静岡県に拠点を置く焼津水産化学工業から、食の安全を揺るがす衝撃的な続報が飛び込んできました。同社は2019年11月18日、これまで公表していた数を大幅に上回る、全製品の2割超にあたる139品目において食品の不正表示が確認されたと明らかにしました。当初、不適切な表示は63品目とされていましたが、その後の徹底した調査によって新たに76品目の不正が芋づる式に発覚した形です。

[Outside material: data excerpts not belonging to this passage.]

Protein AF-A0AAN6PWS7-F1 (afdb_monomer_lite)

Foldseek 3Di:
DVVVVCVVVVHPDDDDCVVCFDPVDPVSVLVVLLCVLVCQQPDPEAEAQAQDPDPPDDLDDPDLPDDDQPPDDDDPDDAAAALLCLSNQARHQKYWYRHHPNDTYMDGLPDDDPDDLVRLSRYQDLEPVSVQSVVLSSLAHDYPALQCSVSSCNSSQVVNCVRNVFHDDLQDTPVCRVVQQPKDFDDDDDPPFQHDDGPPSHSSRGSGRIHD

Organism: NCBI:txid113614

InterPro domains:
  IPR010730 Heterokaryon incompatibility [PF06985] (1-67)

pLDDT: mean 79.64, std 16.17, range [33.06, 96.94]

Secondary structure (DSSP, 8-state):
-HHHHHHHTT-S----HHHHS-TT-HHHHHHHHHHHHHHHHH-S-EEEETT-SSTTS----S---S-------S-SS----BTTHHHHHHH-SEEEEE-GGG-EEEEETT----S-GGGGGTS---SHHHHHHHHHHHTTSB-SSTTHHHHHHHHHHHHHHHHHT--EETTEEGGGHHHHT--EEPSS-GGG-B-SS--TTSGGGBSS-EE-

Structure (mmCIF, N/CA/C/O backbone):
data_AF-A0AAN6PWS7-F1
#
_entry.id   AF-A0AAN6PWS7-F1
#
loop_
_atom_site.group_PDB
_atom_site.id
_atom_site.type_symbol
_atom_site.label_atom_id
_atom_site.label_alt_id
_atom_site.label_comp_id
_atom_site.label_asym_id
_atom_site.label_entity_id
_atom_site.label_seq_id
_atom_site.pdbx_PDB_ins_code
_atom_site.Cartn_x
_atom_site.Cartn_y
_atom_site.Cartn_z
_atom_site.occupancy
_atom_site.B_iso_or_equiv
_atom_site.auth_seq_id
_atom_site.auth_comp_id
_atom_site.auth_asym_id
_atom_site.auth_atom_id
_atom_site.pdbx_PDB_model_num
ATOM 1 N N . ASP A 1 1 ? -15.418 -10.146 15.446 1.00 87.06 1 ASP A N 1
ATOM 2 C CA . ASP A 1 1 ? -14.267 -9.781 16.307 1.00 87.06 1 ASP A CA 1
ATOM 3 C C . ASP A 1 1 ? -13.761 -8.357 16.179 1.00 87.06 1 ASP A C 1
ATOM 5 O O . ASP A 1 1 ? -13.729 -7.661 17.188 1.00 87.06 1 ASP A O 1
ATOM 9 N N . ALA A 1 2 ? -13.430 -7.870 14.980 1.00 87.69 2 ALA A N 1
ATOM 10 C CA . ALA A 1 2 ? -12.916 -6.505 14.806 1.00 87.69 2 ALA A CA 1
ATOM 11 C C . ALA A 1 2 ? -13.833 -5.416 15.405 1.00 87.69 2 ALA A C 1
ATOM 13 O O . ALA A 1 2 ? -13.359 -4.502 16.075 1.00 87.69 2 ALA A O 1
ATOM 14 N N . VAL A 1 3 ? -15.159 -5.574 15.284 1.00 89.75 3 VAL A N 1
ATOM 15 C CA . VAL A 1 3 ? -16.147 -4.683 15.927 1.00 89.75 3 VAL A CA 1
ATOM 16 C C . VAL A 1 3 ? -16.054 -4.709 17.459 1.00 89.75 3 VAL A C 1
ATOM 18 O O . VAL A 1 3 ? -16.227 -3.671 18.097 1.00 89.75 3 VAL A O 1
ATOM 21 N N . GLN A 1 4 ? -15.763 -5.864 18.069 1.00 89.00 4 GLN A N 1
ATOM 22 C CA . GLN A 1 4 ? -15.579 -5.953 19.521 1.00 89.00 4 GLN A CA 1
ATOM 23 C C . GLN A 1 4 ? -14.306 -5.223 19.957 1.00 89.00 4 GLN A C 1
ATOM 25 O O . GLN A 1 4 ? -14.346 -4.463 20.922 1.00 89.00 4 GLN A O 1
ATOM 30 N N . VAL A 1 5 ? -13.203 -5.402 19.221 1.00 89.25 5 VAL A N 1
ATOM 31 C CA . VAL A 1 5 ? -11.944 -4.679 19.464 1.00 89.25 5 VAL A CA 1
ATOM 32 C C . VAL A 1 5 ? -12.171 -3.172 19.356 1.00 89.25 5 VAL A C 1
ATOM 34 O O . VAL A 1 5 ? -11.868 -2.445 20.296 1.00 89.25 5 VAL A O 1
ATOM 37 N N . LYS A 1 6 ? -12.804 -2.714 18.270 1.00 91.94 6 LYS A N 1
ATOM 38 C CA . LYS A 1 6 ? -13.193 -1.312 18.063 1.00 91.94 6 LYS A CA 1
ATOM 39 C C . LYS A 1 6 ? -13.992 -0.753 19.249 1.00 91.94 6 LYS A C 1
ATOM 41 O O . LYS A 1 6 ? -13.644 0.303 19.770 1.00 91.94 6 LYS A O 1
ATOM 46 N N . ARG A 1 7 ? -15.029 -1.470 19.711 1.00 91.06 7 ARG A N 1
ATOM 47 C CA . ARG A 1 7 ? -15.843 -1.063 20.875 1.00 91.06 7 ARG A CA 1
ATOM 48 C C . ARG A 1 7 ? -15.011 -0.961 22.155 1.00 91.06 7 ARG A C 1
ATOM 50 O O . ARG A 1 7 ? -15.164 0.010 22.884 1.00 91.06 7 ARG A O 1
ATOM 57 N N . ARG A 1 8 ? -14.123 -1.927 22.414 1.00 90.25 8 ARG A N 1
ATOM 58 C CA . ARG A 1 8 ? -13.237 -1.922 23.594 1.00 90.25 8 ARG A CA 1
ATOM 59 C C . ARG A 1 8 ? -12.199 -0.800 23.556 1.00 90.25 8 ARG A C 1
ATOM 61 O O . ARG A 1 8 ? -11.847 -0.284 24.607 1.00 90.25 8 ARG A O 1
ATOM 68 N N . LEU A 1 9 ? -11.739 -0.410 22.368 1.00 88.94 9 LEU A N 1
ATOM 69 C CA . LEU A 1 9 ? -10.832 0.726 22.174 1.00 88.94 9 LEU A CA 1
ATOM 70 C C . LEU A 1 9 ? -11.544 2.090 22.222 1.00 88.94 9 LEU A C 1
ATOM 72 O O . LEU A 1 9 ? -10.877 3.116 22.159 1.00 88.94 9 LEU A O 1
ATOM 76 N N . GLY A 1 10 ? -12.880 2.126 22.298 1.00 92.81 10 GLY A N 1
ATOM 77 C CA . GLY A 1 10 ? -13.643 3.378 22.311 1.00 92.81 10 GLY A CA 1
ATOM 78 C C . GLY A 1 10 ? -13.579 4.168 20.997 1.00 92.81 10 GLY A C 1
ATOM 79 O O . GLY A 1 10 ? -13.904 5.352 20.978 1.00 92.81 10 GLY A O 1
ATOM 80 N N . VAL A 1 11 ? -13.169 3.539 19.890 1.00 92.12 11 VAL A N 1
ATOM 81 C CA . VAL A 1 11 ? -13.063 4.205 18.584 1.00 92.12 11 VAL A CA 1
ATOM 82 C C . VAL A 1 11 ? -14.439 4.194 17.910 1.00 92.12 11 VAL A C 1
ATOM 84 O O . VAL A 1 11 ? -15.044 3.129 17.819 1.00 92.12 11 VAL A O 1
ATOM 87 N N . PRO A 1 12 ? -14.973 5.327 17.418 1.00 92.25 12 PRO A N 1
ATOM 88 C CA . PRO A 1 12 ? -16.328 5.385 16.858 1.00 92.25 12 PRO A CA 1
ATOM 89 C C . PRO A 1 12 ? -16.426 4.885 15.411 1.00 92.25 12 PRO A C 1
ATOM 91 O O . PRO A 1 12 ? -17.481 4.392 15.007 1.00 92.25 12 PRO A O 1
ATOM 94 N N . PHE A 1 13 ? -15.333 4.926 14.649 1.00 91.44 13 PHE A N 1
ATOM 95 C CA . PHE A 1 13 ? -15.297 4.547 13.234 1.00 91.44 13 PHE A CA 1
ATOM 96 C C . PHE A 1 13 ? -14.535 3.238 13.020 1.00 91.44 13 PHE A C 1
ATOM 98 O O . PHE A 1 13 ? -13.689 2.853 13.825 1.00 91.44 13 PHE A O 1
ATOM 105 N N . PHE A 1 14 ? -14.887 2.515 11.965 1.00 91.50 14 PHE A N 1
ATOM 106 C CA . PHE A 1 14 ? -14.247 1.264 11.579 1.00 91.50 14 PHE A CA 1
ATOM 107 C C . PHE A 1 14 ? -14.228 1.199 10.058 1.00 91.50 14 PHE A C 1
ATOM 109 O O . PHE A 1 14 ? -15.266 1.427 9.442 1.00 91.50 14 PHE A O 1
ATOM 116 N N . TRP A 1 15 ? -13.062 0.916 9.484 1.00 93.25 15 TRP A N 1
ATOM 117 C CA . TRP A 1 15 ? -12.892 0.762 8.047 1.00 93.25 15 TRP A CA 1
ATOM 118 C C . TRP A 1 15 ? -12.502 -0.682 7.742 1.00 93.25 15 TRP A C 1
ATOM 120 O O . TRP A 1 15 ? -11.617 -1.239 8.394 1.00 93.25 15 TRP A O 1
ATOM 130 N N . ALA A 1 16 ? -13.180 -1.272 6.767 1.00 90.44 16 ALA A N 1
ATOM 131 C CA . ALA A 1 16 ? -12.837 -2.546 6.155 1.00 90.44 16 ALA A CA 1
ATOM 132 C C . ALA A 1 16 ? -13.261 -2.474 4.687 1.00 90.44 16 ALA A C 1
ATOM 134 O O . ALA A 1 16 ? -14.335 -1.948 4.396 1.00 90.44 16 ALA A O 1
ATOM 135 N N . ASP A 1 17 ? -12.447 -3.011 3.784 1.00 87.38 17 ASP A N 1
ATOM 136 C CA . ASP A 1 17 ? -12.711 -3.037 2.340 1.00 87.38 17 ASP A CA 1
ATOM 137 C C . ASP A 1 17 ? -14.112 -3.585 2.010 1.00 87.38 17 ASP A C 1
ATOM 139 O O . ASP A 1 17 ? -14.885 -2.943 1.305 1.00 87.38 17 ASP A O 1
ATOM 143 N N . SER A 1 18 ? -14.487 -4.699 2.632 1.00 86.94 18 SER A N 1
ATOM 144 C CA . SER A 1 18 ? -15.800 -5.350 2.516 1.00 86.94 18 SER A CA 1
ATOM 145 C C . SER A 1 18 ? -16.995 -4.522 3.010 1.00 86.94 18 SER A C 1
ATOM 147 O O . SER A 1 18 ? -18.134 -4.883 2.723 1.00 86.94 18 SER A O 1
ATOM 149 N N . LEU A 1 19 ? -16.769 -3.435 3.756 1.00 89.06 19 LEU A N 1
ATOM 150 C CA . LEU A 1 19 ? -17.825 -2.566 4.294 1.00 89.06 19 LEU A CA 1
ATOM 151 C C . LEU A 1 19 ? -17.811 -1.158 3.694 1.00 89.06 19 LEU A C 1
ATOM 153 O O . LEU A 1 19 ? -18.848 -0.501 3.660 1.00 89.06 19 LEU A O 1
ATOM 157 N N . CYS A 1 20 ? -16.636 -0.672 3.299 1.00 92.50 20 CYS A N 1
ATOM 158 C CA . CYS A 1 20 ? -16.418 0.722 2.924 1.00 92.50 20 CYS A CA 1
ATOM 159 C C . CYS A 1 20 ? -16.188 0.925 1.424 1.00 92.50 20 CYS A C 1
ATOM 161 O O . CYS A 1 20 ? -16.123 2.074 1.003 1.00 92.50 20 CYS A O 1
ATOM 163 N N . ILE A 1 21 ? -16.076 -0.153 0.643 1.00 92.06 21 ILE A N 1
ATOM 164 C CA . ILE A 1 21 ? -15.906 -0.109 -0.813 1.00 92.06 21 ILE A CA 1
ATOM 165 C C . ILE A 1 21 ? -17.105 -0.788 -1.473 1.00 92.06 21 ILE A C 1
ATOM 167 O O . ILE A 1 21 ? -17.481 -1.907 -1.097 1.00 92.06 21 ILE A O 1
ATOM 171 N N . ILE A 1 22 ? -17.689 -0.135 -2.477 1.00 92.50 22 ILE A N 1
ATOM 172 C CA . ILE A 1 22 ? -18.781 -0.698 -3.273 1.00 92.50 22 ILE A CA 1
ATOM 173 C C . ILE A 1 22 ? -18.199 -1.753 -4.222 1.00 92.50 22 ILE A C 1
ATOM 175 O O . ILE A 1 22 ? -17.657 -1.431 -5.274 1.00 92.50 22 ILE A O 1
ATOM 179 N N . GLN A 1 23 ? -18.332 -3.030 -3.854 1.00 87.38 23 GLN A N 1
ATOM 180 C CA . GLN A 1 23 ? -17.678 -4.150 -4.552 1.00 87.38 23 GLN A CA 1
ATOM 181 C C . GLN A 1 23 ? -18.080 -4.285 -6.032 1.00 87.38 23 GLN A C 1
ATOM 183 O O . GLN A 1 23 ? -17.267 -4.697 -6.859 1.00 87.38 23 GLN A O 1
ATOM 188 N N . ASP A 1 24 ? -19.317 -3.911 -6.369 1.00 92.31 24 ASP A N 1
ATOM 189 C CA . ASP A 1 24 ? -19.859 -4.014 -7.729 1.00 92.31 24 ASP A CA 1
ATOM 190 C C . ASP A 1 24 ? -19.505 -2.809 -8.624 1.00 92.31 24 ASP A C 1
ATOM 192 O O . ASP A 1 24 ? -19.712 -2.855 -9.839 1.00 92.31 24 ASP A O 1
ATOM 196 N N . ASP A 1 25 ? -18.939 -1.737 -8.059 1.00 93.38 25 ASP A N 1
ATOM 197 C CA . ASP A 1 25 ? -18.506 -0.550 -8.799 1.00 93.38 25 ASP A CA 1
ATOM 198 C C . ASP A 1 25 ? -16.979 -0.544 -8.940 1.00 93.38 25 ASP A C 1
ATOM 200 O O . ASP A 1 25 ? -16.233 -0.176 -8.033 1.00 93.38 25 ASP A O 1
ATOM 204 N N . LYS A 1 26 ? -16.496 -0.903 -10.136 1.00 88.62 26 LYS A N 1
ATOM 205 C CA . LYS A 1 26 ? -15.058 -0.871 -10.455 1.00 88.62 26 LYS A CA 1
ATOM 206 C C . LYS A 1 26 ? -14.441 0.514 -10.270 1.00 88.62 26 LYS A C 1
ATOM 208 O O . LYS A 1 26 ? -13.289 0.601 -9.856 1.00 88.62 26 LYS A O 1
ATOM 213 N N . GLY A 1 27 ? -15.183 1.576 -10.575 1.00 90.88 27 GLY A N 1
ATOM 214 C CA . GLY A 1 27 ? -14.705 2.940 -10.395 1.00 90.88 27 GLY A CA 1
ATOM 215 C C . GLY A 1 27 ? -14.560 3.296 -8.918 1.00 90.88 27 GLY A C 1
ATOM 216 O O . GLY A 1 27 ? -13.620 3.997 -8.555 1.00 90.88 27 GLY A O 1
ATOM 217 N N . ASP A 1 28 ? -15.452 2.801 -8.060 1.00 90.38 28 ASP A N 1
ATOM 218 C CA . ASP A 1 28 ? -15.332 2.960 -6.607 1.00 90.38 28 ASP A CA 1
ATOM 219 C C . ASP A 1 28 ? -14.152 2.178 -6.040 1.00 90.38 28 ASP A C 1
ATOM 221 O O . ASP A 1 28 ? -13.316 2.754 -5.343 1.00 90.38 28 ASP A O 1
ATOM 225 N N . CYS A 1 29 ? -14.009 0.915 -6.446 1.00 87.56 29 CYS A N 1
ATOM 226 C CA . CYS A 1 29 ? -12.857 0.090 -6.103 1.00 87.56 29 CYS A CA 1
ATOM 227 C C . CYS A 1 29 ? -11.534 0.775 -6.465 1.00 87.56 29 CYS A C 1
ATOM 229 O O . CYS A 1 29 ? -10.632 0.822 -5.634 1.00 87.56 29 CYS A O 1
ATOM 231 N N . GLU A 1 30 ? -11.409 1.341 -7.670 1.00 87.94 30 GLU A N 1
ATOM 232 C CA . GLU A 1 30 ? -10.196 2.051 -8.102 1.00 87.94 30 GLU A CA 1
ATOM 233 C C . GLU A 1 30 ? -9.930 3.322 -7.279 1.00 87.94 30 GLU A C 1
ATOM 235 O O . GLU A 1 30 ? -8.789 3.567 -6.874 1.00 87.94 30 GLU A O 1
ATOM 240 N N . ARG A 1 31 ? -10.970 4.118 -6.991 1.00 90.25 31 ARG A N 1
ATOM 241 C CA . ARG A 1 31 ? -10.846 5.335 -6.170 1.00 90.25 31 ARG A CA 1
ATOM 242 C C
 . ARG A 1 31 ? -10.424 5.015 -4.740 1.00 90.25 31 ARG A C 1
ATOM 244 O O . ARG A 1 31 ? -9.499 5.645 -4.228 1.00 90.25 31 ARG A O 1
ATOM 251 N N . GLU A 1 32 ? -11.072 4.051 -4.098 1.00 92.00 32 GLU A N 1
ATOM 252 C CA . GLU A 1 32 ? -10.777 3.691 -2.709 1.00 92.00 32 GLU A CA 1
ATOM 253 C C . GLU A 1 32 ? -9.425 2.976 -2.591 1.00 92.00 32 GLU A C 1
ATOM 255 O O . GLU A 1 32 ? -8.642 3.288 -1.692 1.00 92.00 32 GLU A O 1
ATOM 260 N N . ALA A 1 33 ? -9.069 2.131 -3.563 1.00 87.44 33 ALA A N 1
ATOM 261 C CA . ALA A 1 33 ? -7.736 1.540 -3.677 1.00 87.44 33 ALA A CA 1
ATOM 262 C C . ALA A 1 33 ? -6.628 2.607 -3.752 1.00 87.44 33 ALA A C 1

今回の問題の核心は、消費者が商品を選ぶ上で不可欠な情報の欠落にあります。具体的には、着色料や香料といった「食品添加物」、そしてゼラチンや大豆などの「原材料」が正しく記載されていませんでした。幸いなことに、2019年11月19日現在で健康被害の報告は寄せられていないとのことですが、日々の食卓を支えるメーカーへの信頼を著しく損ねる事態であることは間違いありません。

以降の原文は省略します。